- **Items listed in a dataset**:
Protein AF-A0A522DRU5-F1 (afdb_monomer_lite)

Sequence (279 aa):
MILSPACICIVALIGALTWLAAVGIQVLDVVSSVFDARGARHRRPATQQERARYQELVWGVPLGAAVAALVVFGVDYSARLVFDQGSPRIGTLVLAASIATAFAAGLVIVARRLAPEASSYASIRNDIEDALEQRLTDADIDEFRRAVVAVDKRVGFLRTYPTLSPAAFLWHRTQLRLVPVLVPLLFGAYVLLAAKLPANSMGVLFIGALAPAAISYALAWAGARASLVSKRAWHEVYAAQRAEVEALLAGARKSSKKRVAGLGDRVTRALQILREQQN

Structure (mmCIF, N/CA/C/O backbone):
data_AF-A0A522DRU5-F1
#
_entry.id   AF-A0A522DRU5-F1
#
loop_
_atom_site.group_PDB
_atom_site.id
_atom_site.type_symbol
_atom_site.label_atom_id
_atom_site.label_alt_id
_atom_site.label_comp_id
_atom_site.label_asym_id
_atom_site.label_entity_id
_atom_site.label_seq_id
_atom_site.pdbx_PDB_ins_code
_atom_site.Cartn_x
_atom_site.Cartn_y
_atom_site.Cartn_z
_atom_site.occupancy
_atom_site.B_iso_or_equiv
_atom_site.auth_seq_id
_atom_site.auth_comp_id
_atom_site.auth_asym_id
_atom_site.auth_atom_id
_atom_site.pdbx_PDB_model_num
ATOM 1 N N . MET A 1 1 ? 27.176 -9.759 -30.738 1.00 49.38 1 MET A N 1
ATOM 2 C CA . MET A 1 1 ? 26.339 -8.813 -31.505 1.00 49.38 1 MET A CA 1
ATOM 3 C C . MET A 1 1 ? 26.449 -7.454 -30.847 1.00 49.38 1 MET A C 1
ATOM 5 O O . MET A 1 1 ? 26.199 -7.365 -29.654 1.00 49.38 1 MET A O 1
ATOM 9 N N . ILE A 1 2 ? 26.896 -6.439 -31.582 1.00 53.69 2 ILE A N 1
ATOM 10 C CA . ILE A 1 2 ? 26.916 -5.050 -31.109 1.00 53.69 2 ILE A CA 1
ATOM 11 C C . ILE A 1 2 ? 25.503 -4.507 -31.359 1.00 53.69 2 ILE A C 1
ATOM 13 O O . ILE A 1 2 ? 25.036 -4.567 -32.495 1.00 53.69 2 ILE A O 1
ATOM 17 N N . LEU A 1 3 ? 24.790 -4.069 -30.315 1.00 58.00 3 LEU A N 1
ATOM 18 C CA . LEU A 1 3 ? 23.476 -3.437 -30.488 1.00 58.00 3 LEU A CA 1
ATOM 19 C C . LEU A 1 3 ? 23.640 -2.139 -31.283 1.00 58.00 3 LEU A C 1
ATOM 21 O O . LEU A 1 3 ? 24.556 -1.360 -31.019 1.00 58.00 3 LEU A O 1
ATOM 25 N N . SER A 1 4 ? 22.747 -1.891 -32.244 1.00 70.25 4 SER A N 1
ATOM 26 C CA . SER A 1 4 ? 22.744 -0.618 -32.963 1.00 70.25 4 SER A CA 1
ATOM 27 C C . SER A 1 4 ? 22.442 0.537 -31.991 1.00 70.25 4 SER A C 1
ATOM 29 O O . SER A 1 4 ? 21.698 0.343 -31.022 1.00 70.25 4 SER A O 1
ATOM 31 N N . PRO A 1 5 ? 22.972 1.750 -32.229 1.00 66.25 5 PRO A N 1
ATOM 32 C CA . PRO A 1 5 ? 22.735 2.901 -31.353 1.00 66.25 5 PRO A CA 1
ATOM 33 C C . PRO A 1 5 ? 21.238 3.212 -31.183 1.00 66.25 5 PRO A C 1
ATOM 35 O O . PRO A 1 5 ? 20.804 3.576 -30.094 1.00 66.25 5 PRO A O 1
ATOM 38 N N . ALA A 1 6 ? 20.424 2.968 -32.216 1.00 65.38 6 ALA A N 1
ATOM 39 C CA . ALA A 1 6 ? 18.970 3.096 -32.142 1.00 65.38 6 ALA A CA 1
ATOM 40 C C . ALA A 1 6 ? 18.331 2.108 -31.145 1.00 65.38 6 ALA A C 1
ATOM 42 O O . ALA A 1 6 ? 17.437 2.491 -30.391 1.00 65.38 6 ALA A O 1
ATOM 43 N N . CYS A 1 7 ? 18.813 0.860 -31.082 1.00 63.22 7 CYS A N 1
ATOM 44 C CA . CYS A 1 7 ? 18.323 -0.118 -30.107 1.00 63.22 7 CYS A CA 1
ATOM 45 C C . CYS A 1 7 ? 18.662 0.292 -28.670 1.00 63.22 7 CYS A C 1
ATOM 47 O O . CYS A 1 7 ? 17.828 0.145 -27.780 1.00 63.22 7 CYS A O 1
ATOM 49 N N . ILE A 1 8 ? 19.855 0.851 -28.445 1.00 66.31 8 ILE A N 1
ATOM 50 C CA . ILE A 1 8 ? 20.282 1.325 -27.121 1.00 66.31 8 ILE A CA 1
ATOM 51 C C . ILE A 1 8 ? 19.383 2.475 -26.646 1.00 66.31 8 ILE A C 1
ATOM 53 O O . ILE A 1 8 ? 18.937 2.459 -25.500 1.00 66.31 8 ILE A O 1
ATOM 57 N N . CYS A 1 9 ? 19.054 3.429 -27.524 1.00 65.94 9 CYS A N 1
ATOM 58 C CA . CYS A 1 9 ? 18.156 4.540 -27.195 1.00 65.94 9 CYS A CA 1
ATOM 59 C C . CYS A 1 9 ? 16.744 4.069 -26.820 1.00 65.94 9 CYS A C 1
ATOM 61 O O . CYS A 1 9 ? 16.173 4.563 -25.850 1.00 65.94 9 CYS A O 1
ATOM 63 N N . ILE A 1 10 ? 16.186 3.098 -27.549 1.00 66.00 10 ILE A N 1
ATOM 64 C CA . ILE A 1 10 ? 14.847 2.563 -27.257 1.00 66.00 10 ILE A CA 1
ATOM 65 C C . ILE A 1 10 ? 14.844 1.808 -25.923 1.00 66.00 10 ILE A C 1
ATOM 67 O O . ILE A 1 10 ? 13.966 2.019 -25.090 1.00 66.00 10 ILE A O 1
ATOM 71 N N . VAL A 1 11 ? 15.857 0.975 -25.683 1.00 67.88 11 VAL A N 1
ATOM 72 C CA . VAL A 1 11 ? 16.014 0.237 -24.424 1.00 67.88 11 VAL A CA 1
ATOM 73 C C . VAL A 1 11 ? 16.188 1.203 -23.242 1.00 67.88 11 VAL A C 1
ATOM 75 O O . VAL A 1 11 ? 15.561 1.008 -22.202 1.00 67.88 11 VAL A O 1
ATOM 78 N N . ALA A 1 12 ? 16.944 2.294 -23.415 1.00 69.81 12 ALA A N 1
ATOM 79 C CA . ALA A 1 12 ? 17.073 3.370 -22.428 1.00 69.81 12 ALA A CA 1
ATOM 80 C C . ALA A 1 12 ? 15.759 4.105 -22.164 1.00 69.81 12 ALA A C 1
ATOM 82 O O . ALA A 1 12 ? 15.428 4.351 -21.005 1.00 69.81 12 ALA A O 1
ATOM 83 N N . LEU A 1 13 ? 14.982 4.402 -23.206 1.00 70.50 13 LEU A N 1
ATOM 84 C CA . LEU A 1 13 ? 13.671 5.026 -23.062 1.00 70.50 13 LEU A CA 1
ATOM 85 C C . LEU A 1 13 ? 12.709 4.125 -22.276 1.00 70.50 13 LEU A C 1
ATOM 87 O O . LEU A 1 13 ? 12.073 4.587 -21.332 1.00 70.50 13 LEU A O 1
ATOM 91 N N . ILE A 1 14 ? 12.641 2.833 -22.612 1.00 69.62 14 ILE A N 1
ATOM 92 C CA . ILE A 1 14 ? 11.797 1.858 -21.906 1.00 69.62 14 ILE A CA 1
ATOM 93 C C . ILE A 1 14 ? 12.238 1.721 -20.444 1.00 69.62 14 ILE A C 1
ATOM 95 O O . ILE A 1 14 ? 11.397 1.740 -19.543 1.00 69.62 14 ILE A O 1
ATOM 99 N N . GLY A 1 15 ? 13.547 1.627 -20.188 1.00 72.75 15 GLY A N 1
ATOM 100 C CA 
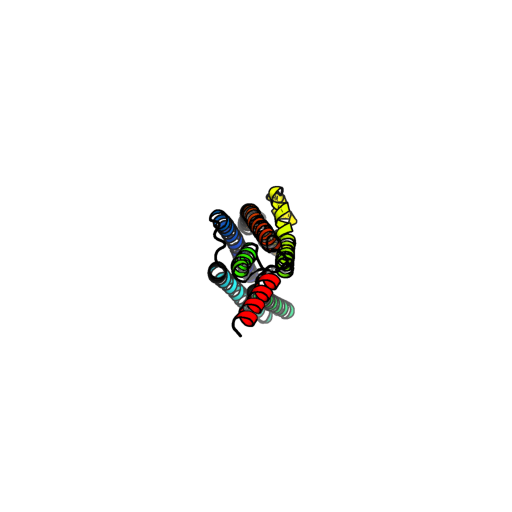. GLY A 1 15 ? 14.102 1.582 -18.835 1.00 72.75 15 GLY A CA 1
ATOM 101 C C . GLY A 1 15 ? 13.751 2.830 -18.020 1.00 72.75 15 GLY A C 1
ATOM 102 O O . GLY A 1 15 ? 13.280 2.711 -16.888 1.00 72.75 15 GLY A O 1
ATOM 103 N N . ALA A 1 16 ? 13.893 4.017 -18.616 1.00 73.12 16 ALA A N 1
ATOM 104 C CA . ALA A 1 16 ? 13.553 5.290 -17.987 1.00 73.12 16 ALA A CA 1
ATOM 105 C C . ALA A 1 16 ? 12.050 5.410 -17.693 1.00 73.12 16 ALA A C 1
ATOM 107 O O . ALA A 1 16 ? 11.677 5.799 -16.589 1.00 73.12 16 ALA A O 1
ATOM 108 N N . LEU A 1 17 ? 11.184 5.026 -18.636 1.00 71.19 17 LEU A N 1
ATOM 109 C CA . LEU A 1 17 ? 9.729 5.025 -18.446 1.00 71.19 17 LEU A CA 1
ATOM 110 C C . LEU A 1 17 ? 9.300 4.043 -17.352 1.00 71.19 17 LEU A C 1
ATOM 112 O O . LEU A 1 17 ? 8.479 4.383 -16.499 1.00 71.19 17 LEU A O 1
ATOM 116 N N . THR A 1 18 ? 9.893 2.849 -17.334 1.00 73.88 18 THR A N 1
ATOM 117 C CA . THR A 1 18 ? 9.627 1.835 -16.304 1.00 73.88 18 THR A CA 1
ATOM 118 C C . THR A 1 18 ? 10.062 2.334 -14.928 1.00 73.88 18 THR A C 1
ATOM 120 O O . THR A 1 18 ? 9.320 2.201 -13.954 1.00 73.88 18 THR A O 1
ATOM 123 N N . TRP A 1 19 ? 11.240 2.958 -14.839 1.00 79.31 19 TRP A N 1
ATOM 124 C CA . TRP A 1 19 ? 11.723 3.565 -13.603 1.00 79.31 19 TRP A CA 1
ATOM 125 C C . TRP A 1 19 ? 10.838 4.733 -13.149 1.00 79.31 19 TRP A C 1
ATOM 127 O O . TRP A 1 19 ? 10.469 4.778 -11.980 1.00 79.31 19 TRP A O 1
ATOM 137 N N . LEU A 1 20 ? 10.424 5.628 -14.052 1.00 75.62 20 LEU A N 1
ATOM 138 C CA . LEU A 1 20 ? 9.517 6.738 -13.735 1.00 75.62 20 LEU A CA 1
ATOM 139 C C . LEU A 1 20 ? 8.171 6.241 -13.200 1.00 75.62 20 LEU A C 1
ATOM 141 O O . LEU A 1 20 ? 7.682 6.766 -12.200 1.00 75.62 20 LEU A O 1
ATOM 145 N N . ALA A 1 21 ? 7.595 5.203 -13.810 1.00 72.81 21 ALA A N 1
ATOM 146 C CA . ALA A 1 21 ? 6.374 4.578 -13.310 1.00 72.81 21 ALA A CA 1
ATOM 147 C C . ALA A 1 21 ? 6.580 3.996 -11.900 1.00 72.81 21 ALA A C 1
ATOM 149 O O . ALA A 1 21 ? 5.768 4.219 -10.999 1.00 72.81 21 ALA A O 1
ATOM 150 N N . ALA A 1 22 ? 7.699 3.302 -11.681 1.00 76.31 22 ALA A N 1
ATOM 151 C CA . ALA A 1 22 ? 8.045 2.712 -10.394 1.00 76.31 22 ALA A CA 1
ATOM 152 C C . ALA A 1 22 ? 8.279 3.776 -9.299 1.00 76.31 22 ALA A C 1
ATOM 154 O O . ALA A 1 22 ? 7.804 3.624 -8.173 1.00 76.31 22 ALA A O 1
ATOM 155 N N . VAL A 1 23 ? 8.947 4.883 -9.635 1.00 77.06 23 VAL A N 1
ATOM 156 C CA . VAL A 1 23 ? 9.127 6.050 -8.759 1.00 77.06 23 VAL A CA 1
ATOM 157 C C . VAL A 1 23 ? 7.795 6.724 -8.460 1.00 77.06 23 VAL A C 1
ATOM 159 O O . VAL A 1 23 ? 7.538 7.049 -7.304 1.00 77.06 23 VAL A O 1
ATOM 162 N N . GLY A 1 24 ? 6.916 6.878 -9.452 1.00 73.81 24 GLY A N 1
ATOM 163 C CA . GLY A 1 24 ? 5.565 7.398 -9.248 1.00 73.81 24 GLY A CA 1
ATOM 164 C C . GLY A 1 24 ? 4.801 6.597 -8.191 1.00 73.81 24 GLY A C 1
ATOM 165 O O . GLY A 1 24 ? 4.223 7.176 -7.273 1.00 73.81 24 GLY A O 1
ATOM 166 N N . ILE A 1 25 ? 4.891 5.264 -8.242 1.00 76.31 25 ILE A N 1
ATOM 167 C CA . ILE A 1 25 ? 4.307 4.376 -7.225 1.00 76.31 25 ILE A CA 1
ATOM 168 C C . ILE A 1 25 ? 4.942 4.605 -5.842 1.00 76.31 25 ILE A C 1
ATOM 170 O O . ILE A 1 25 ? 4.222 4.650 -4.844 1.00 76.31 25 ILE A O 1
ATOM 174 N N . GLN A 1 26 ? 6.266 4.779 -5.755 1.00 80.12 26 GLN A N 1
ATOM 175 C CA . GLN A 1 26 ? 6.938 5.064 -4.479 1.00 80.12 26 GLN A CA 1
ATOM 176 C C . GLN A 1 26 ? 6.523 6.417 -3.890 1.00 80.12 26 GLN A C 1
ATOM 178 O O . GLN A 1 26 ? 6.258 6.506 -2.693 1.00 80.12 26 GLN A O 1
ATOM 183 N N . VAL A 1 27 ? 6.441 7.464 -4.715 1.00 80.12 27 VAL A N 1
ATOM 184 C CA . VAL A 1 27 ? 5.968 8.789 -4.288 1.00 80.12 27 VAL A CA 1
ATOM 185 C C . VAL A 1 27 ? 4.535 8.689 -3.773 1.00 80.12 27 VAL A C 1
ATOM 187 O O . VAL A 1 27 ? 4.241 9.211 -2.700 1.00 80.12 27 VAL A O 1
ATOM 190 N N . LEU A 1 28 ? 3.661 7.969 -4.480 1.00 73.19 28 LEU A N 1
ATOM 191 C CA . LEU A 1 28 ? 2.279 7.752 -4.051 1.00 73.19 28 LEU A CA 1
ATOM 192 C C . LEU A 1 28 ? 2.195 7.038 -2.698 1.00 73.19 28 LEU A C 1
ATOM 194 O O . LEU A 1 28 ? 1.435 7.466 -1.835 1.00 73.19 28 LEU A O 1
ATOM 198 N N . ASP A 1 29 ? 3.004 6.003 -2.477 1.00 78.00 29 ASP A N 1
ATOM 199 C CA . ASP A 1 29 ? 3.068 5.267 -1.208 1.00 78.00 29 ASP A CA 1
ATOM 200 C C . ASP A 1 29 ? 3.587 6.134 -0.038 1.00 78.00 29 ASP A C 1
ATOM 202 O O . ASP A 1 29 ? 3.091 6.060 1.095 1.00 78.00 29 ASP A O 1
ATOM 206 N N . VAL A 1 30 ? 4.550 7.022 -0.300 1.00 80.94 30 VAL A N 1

- **TASK INSTRUCTIONS**: Would you copy, unchanged, the stretch of the records above that begins at the line containing "Structure (mmCIF, N/CA/C/O" and ends at the line containing "ATOM 40 C C", and only that?

- **RESULT**:
Structure (mmCIF, N/CA/C/O backbone):
data_AF-A0A522DRU5-F1
#
_entry.id   AF-A0A522DRU5-F1
#
loop_
_atom_site.group_PDB
_atom_site.id
_atom_site.type_symbol
_atom_site.label_atom_id
_atom_site.label_alt_id
_atom_site.label_comp_id
_atom_site.label_asym_id
_atom_site.label_entity_id
_atom_site.label_seq_id
_atom_site.pdbx_PDB_ins_code
_atom_site.Cartn_x
_atom_site.Cartn_y
_atom_site.Cartn_z
_atom_site.occupancy
_atom_site.B_iso_or_equiv
_atom_site.auth_seq_id
_atom_site.auth_comp_id
_atom_site.auth_asym_id
_atom_site.auth_atom_id
_atom_site.pdbx_PDB_model_num
ATOM 1 N N . MET A 1 1 ? 27.176 -9.759 -30.738 1.00 49.38 1 MET A N 1
ATOM 2 C CA . MET A 1 1 ? 26.339 -8.813 -31.505 1.00 49.38 1 MET A CA 1
ATOM 3 C C . MET A 1 1 ? 26.449 -7.454 -30.847 1.00 49.38 1 MET A C 1
ATOM 5 O O . MET A 1 1 ? 26.199 -7.365 -29.654 1.00 49.38 1 MET A O 1
ATOM 9 N N . ILE A 1 2 ? 26.896 -6.439 -31.582 1.00 53.69 2 ILE A N 1
ATOM 10 C CA . ILE A 1 2 ? 26.916 -5.050 -31.109 1.00 53.69 2 ILE A CA 1
ATOM 11 C C . ILE A 1 2 ? 25.503 -4.507 -31.359 1.00 53.69 2 ILE A C 1
ATOM 13 O O . ILE A 1 2 ? 25.036 -4.567 -32.495 1.00 53.69 2 ILE A O 1
ATOM 17 N N . LEU A 1 3 ? 24.790 -4.069 -30.315 1.00 58.00 3 LEU A N 1
ATOM 18 C CA . LEU A 1 3 ? 23.476 -3.437 -30.488 1.00 58.00 3 LEU A CA 1
ATOM 19 C C . LEU A 1 3 ? 23.640 -2.139 -31.283 1.00 58.00 3 LEU A C 1
ATOM 21 O O . LEU A 1 3 ? 24.556 -1.360 -31.019 1.00 58.00 3 LEU A O 1
ATOM 25 N N . SER A 1 4 ? 22.747 -1.891 -32.244 1.00 70.25 4 SER A N 1
ATOM 26 C CA . SER A 1 4 ? 22.744 -0.618 -32.963 1.00 70.25 4 SER A CA 1
ATOM 27 C C . SER A 1 4 ? 22.442 0.537 -31.991 1.00 70.25 4 SER A C 1
ATOM 29 O O . SER A 1 4 ? 21.698 0.343 -31.022 1.00 70.25 4 SER A O 1
ATOM 31 N N . PRO A 1 5 ? 22.972 1.750 -32.229 1.00 66.25 5 PRO A N 1
ATOM 32 C CA . PRO A 1 5 ? 22.735 2.901 -31.353 1.00 66.25 5 PRO A CA 1
ATOM 33 C C . PRO A 1 5 ? 21.238 3.212 -31.183 1.00 66.25 5 PRO A C 1
ATOM 35 O O . PRO A 1 5 ? 20.804 3.576 -30.094 1.00 66.25 5 PRO A O 1
ATOM 38 N N . ALA A 1 6 ? 20.424 2.968 -32.216 1.00 65.38 6 ALA A N 1
ATOM 39 C CA . ALA A 1 6 ? 18.970 3.096 -32.142 1.00 65.38 6 ALA A CA 1
ATOM 40 C C . ALA A 1 6 ? 18.331 2.108 -31.145 1.00 65.38 6 ALA A C 1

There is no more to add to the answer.